**TASK OBJECTIVE:**
Below are the records; copy exactly the stretch from the line containing "ATOM 204 C C" through the line containing "ATOM 215 C CA", both ends included, and nothing else.

[Collection entries]
%%
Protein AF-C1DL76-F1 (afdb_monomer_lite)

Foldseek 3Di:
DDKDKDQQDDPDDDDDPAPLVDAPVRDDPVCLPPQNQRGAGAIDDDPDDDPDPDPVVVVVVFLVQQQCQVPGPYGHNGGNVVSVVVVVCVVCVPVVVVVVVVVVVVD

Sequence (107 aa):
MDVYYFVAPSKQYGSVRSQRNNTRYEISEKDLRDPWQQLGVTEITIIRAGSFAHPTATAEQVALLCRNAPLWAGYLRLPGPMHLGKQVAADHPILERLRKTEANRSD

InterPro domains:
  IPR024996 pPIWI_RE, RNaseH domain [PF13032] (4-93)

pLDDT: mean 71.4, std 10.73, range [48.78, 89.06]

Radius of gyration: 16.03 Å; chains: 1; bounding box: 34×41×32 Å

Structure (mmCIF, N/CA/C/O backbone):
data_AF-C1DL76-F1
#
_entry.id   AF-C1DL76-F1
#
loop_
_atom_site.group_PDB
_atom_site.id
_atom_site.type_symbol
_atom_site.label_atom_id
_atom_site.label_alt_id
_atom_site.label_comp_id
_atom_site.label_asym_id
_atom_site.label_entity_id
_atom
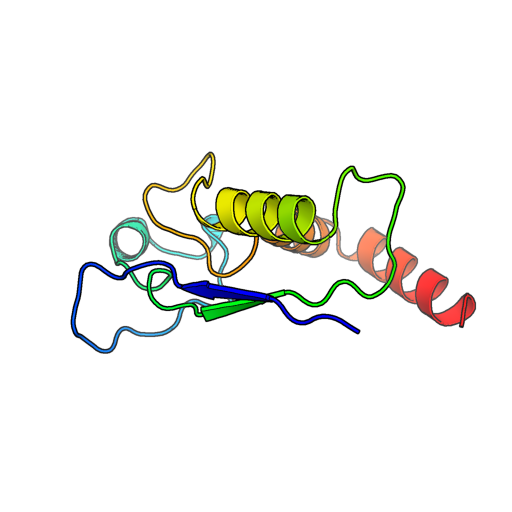_site.label_seq_id
_atom_site.pdbx_PDB_ins_code
_atom_site.Cartn_x
_atom_site.Cartn_y
_atom_site.Cartn_z
_atom_site.occupancy
_atom_site.B_iso_or_equiv
_atom_site.auth_seq_id
_atom_site.auth_comp_id
_atom_site.auth_asym_id
_atom_site.auth_atom_id
_atom_site.pdbx_PDB_model_num
ATOM 1 N N . MET A 1 1 ? -21.215 -9.008 1.945 1.00 62.53 1 MET A N 1
ATOM 2 C CA . MET A 1 1 ? -19.885 -8.453 1.632 1.00 62.53 1 MET A CA 1
ATOM 3 C C . MET A 1 1 ? -19.701 -7.319 2.607 1.00 62.53 1 MET A C 1
ATOM 5 O O . MET A 1 1 ? -20.531 -6.419 2.595 1.00 62.53 1 MET A O 1
ATOM 9 N N . ASP A 1 2 ? -18.708 -7.417 3.479 1.00 75.44 2 ASP A N 1
ATOM 10 C CA . ASP A 1 2 ? -18.485 -6.414 4.517 1.00 75.44 2 ASP A CA 1
ATOM 11 C C . ASP A 1 2 ? -17.389 -5.455 4.050 1.00 75.44 2 ASP A C 1
ATOM 13 O O . ASP A 1 2 ? -16.369 -5.887 3.501 1.00 75.44 2 ASP A O 1
ATOM 17 N N . VAL A 1 3 ? -17.630 -4.157 4.233 1.00 78.12 3 VAL A N 1
ATOM 18 C CA . VAL A 1 3 ? -16.722 -3.078 3.832 1.00 78.12 3 VAL A CA 1
ATOM 19 C C . VAL A 1 3 ? -16.181 -2.410 5.088 1.00 78.12 3 VAL A C 1
ATOM 21 O O . VAL A 1 3 ? -16.946 -2.008 5.965 1.00 78.12 3 VAL A O 1
ATOM 24 N N . TYR A 1 4 ? -14.859 -2.279 5.167 1.00 80.62 4 TYR A N 1
ATOM 25 C CA . TYR A 1 4 ? -14.172 -1.671 6.303 1.00 80.62 4 TYR A CA 1
ATOM 26 C C . TYR A 1 4 ? -13.482 -0.374 5.883 1.00 80.62 4 TYR A C 1
ATOM 28 O O . TYR A 1 4 ? -12.792 -0.331 4.862 1.00 80.62 4 TYR A O 1
ATOM 36 N N . TYR A 1 5 ? -13.626 0.666 6.708 1.00 71.62 5 TYR A N 1
ATOM 37 C CA . TYR A 1 5 ? -13.007 1.971 6.493 1.00 71.62 5 TYR A CA 1
ATOM 38 C C . TYR A 1 5 ? -11.949 2.246 7.554 1.00 71.62 5 TYR A C 1
ATOM 40 O O . TYR A 1 5 ? -12.256 2.333 8.742 1.00 71.62 5 TYR A O 1
ATOM 48 N N . PHE A 1 6 ? -10.710 2.457 7.114 1.00 70.12 6 PHE A N 1
ATOM 49 C CA . PHE A 1 6 ? -9.635 2.925 7.982 1.00 70.12 6 PHE A CA 1
ATOM 50 C C . PHE A 1 6 ? -9.120 4.273 7.493 1.00 70.12 6 PHE A C 1
ATOM 52 O O . PHE A 1 6 ? -8.674 4.419 6.353 1.00 70.12 6 PHE A O 1
ATOM 59 N N . VAL A 1 7 ? -9.169 5.263 8.384 1.00 62.88 7 VAL A N 1
ATOM 60 C CA . VAL A 1 7 ? -8.614 6.595 8.145 1.00 62.88 7 VAL A CA 1
ATOM 61 C C . VAL A 1 7 ? -7.214 6.645 8.751 1.00 62.88 7 VAL A C 1
ATOM 63 O O . VAL A 1 7 ? -7.019 6.408 9.948 1.00 62.88 7 VAL A O 1
ATOM 66 N N . ALA A 1 8 ? -6.210 6.932 7.927 1.00 55.62 8 ALA A N 1
ATOM 67 C CA . ALA A 1 8 ? -4.906 7.352 8.422 1.00 55.62 8 ALA A CA 1
ATOM 68 C C . ALA A 1 8 ? -4.954 8.873 8.663 1.00 55.62 8 ALA A C 1
ATOM 70 O O . ALA A 1 8 ? -5.268 9.613 7.731 1.00 55.62 8 ALA A O 1
ATOM 71 N N . PRO A 1 9 ? -4.699 9.363 9.890 1.00 49.47 9 PRO A N 1
ATOM 72 C CA . PRO A 1 9 ? -4.694 10.797 10.148 1.00 49.47 9 PRO A CA 1
ATOM 73 C C . PRO A 1 9 ? -3.504 11.460 9.437 1.00 49.47 9 PRO A C 1
ATOM 75 O O . PRO A 1 9 ? -2.349 11.093 9.666 1.00 49.47 9 PRO A O 1
ATOM 78 N N . SER A 1 10 ? -3.789 12.454 8.595 1.00 49.03 10 SER A N 1
ATOM 79 C CA . SER A 1 10 ? -2.785 13.372 8.046 1.00 49.03 10 SER A CA 1
ATOM 80 C C . SER A 1 10 ? -2.372 14.397 9.101 1.00 49.03 10 SER A C 1
ATOM 82 O O . SER A 1 10 ? -3.211 14.876 9.864 1.00 49.03 10 SER A O 1
ATOM 84 N N . LYS A 1 11 ? -1.088 14.777 9.126 1.00 48.78 11 LYS A N 1
ATOM 85 C CA . LYS A 1 11 ? -0.601 15.899 9.953 1.00 48.78 11 LYS A CA 1
ATOM 86 C C . LYS A 1 11 ? -0.699 17.263 9.247 1.00 48.78 11 LYS A C 1
ATOM 88 O O . LYS A 1 11 ? -0.270 18.259 9.822 1.00 48.78 11 LYS A O 1
ATOM 93 N N . GLN A 1 12 ? -1.224 17.333 8.020 1.00 50.72 12 GLN A N 1
ATOM 94 C CA . GLN A 1 12 ? -1.257 18.561 7.215 1.00 50.72 12 GLN A CA 1
ATOM 95 C C . GLN A 1 12 ? -2.602 18.809 6.514 1.00 50.72 12 GLN A C 1
ATOM 97 O O . GLN A 1 12 ? -3.282 17.874 6.088 1.00 50.72 12 GLN A O 1
ATOM 102 N N . TYR A 1 13 ? -2.930 20.097 6.356 1.00 52.88 13 TYR A N 1
ATOM 103 C CA . TYR A 1 13 ? -4.173 20.642 5.794 1.00 52.88 13 TYR A CA 1
ATOM 104 C C . TYR A 1 13 ? -3.941 21.312 4.419 1.00 52.88 13 TYR A C 1
ATOM 106 O O . TYR A 1 13 ? -4.305 22.468 4.221 1.00 52.88 13 TYR A O 1
ATOM 114 N N . GLY A 1 14 ? -3.291 20.627 3.470 1.00 56.78 14 GLY A N 1
ATOM 115 C CA . GLY A 1 14 ? -2.972 21.194 2.148 1.00 56.78 14 GLY A CA 1
ATOM 116 C C . GLY A 1 14 ? -3.078 20.188 0.997 1.00 56.78 14 GLY A C 1
ATOM 117 O O . GLY A 1 14 ? -3.018 18.979 1.212 1.00 56.78 14 GLY A O 1
ATOM 118 N N . SER A 1 15 ? -3.241 20.684 -0.236 1.00 55.88 15 SER A N 1
ATOM 119 C CA . SER A 1 15 ? -3.260 19.861 -1.452 1.00 55.88 15 SER A CA 1
ATOM 120 C C . SER A 1 15 ? -1.844 19.636 -1.981 1.00 55.88 15 SER A C 1
ATOM 122 O O . SER A 1 15 ? -1.174 20.588 -2.379 1.00 55.88 15 SER A O 1
ATOM 124 N N . VAL A 1 16 ? -1.405 18.380 -2.034 1.00 61.62 16 VAL A N 1
ATOM 125 C CA . VAL A 1 16 ? -0.092 17.989 -2.570 1.00 61.62 16 VAL A CA 1
ATOM 126 C C . VAL A 1 16 ? -0.284 17.206 -3.869 1.00 61.62 16 VAL A C 1
ATOM 128 O O . VAL A 1 16 ? -1.289 16.510 -4.038 1.00 61.62 16 VAL A O 1
ATOM 131 N N . ARG A 1 17 ? 0.673 17.296 -4.802 1.00 63.62 17 ARG A N 1
ATOM 132 C CA . ARG A 1 17 ? 0.654 16.499 -6.038 1.00 63.62 17 ARG A CA 1
ATOM 133 C C . ARG A 1 17 ? 0.618 15.010 -5.684 1.00 63.62 17 ARG A C 1
ATOM 135 O O . ARG A 1 17 ? 1.490 14.510 -4.980 1.00 63.62 17 ARG A O 1
ATOM 142 N N . SER A 1 18 ? -0.383 14.293 -6.191 1.00 60.97 18 SER A N 1
ATOM 143 C CA . SER A 1 18 ? -0.519 12.861 -5.931 1.00 60.97 18 SER A CA 1
ATOM 144 C C . SER A 1 18 ? 0.601 12.080 -6.615 1.00 60.97 18 SER A C 1
ATOM 146 O O . SER A 1 18 ? 0.718 12.122 -7.837 1.00 60.97 18 SER A O 1
ATOM 148 N N . GLN A 1 19 ? 1.372 11.314 -5.844 1.00 61.25 19 GLN A N 1
ATOM 149 C CA . GLN A 1 19 ? 2.323 10.330 -6.375 1.00 61.25 19 GLN A CA 1
ATOM 150 C C . GLN A 1 19 ? 1.750 8.903 -6.275 1.00 61.25 19 GLN A C 1
ATOM 152 O O . GLN A 1 19 ? 2.488 7.932 -6.160 1.00 61.25 19 GLN A O 1
ATOM 157 N N . ARG A 1 20 ? 0.412 8.745 -6.308 1.00 59.19 20 ARG A N 1
ATOM 158 C CA . ARG A 1 20 ? -0.294 7.447 -6.169 1.00 59.19 20 ARG A CA 1
ATOM 159 C C . ARG A 1 20 ? 0.244 6.359 -7.103 1.00 59.19 20 ARG A C 1
ATOM 161 O O . ARG A 1 20 ? 0.179 5.179 -6.763 1.00 59.19 20 ARG A O 1
ATOM 168 N N . ASN A 1 21 ? 0.731 6.758 -8.273 1.00 61.69 21 ASN A N 1
ATOM 169 C CA . ASN A 1 21 ? 1.240 5.846 -9.286 1.00 61.69 21 ASN A CA 1
ATOM 170 C C . ASN A 1 21 ? 2.745 5.604 -9.187 1.00 61.69 21 ASN A C 1
ATOM 172 O O . ASN A 1 21 ? 3.234 4.792 -9.963 1.00 61.69 21 ASN A O 1
ATOM 176 N N . ASN A 1 22 ? 3.436 6.221 -8.229 1.00 62.50 22 ASN A N 1
ATOM 177 C CA . ASN A 1 22 ? 4.875 6.096 -8.088 1.00 62.50 22 ASN A CA 1
ATOM 178 C C . ASN A 1 22 ? 5.255 5.166 -6.922 1.00 62.50 22 ASN A C 1
ATOM 180 O O . ASN A 1 22 ? 4.547 5.079 -5.914 1.00 62.50 22 ASN A O 1
ATOM 184 N N . THR A 1 23 ? 6.357 4.436 -7.065 1.00 63.84 23 THR A N 1
ATOM 185 C CA . THR A 1 23 ? 7.009 3.647 -6.005 1.00 63.84 23 THR A CA 1
ATOM 186 C C . THR A 1 23 ? 8.083 4.489 -5.305 1.00 63.84 23 THR A C 1
ATOM 188 O O . THR A 1 23 ? 8.471 5.536 -5.817 1.00 63.84 23 THR A O 1
ATOM 191 N N . ARG A 1 24 ? 8.622 4.060 -4.146 1.00 63.12 24 ARG A N 1
ATOM 192 C CA . ARG A 1 24 ? 9.709 4.827 -3.483 1.00 63.12 24 ARG A CA 1
ATOM 193 C C . ARG A 1 24 ? 10.947 5.006 -4.367 1.00 63.12 24 ARG A C 1
ATOM 195 O O . ARG A 1 24 ? 11.769 5.860 -4.068 1.00 63.12 24 ARG A O 1
ATOM 202 N N . TYR A 1 25 ? 11.105 4.159 -5.383 1.00 68.62 25 TYR A N 1
ATOM 203 C CA . TYR A 1 25 ? 12.246 4.163 -6.293 1.00 68.62 25 TYR A CA 1
ATOM 204 C C . TYR A 1 25 ? 12.088 5.186 -7.424 1.00 68.62 25 TYR A C 1
ATOM 206 O O . TYR A 1 25 ? 13.071 5.566 -8.046 1.00 68.62 25 TYR A O 1
ATOM 214 N N . GLU A 1 26 ? 10.864 5.655 -7.671 1.00 71.81 26 GLU A N 1
ATOM 215 C CA . GLU A 1 26 ? 10.528 6.596 -8.748 1.00 71.81 26 GLU A CA 1
ATOM 216 C C . GLU A 1 26 ? 10.456 8.052 -8.253 1.00 71.81 26 GLU A C 1
ATOM 218 O O . GLU A 1 26 ? 10.192 8.970 -9.028 1.00 71.81 26 GLU A O 1
ATOM 223 N N . ILE A 1 27 ? 10.654 8.276 -6.952 1.00 71.56 27 ILE A N 1
ATOM 224 C CA . ILE A 1 27 ? 10.404 9.552 -6.279 1.00 71.56 27 ILE A CA 1
ATOM 225 C C . ILE A 1 27 ? 11.720 10.088 -5.712 1.00 71.56 27 ILE A C 1
ATOM 227 O O . ILE A 1 27 ? 12.506 9.338 -5.134 1.00 71.56 27 ILE A O 1
ATOM 231 N N . SER A 1 28 ? 11.966 11.392 -5.867 1.00 74.81 28 SER A N 1
ATOM 232 C CA . SER A 1 28 ? 13.181 12.034 -5.354 1.00 74.81 28 SER A CA 1
ATOM 233 C C . SER A 1 28 ? 13.217 12.036 -3.821 1.00 74.81 28 SER A C 1
ATOM 235 O O . SER A 1 28 ? 12.170 12.123 -3.183 1.00 74.81 28 SER A O 1
ATOM 237 N N . GLU A 1 29 ? 14.405 12.028 -3.201 1.00 72.50 29 GLU A N 1
ATOM 238 C CA . GLU A 1 29 ? 14.532 12.070 -1.730 1.00 72.50 29 GLU A CA 1
ATOM 239 C C . GLU A 1 29 ? 13.820 13.258 -1.075 1.00 72.50 29 GLU A C 1
ATOM 241 O O . GLU A 1 29 ? 13.335 13.153 0.053 1.00 72.50 29 GLU A O 1
ATOM 246 N N . LYS A 1 30 ? 13.746 14.392 -1.778 1.00 73.88 30 LYS A N 1
ATOM 247 C CA . LYS A 1 30 ? 13.008 15.572 -1.327 1.00 73.88 30 LYS A CA 1
ATOM 248 C C . LYS A 1 30 ? 11.512 15.270 -1.233 1.00 73.88 30 LYS A C 1
ATOM 250 O O . LYS A 1 30 ? 10.900 15.543 -0.206 1.00 73.88 30 LYS A O 1
ATOM 255 N N . ASP A 1 31 ? 10.962 14.647 -2.269 1.00 69.50 31 ASP A N 1
ATOM 256 C CA . ASP A 1 31 ? 9.548 14.280 -2.356 1.00 69.50 31 ASP A CA 1
ATOM 257 C C . ASP A 1 31 ? 9.203 13.067 -1.461 1.00 69.50 31 ASP A C 1
ATOM 259 O O . ASP A 1 31 ? 8.039 12.858 -1.122 1.00 69.50 31 ASP A O 1
ATOM 263 N N . LEU A 1 32 ? 10.197 12.277 -1.018 1.00 64.81 32 LEU A N 1
ATOM 264 C CA . LEU A 1 32 ? 10.012 11.242 0.017 1.00 64.81 32 LEU A CA 1
ATOM 265 C C . LEU A 1 32 ? 9.656 11.840 1.387 1.00 64.81 32 LEU A C 1
ATOM 267 O O . LEU A 1 32 ? 9.036 11.171 2.213 1.00 64.81 32 LEU A O 1
ATOM 271 N N . ARG A 1 33 ? 10.077 13.082 1.652 1.00 66.19 33 ARG A N 1
ATOM 272 C CA . ARG A 1 33 ? 9.769 13.791 2.904 1.00 66.19 33 ARG A CA 1
ATOM 273 C C . ARG A 1 33 ? 8.385 14.430 2.879 1.00 66.19 33 ARG A C 1
ATOM 275 O O . ARG A 1 33 ? 7.883 14.806 3.938 1.00 66.19 33 ARG A O 1
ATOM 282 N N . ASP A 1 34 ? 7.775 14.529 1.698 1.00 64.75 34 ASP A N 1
%%
**YOUR SOLUTION:**
ATOM 204 C C . TYR A 1 25 ? 12.088 5.186 -7.424 1.00 68.62 25 TYR A C 1
ATOM 206 O O . TYR A 1 25 ? 13.071 5.566 -8.046 1.00 68.62 25 TYR A O 1
ATOM 214 N N . GLU A 1 26 ? 10.864 5.655 -7.671 1.00 71.81 26 GLU A N 1
ATOM 215 C CA . GLU A 1 26 ? 10.528 6.596 -8.748 1.00 71.81 26 GLU A CA 1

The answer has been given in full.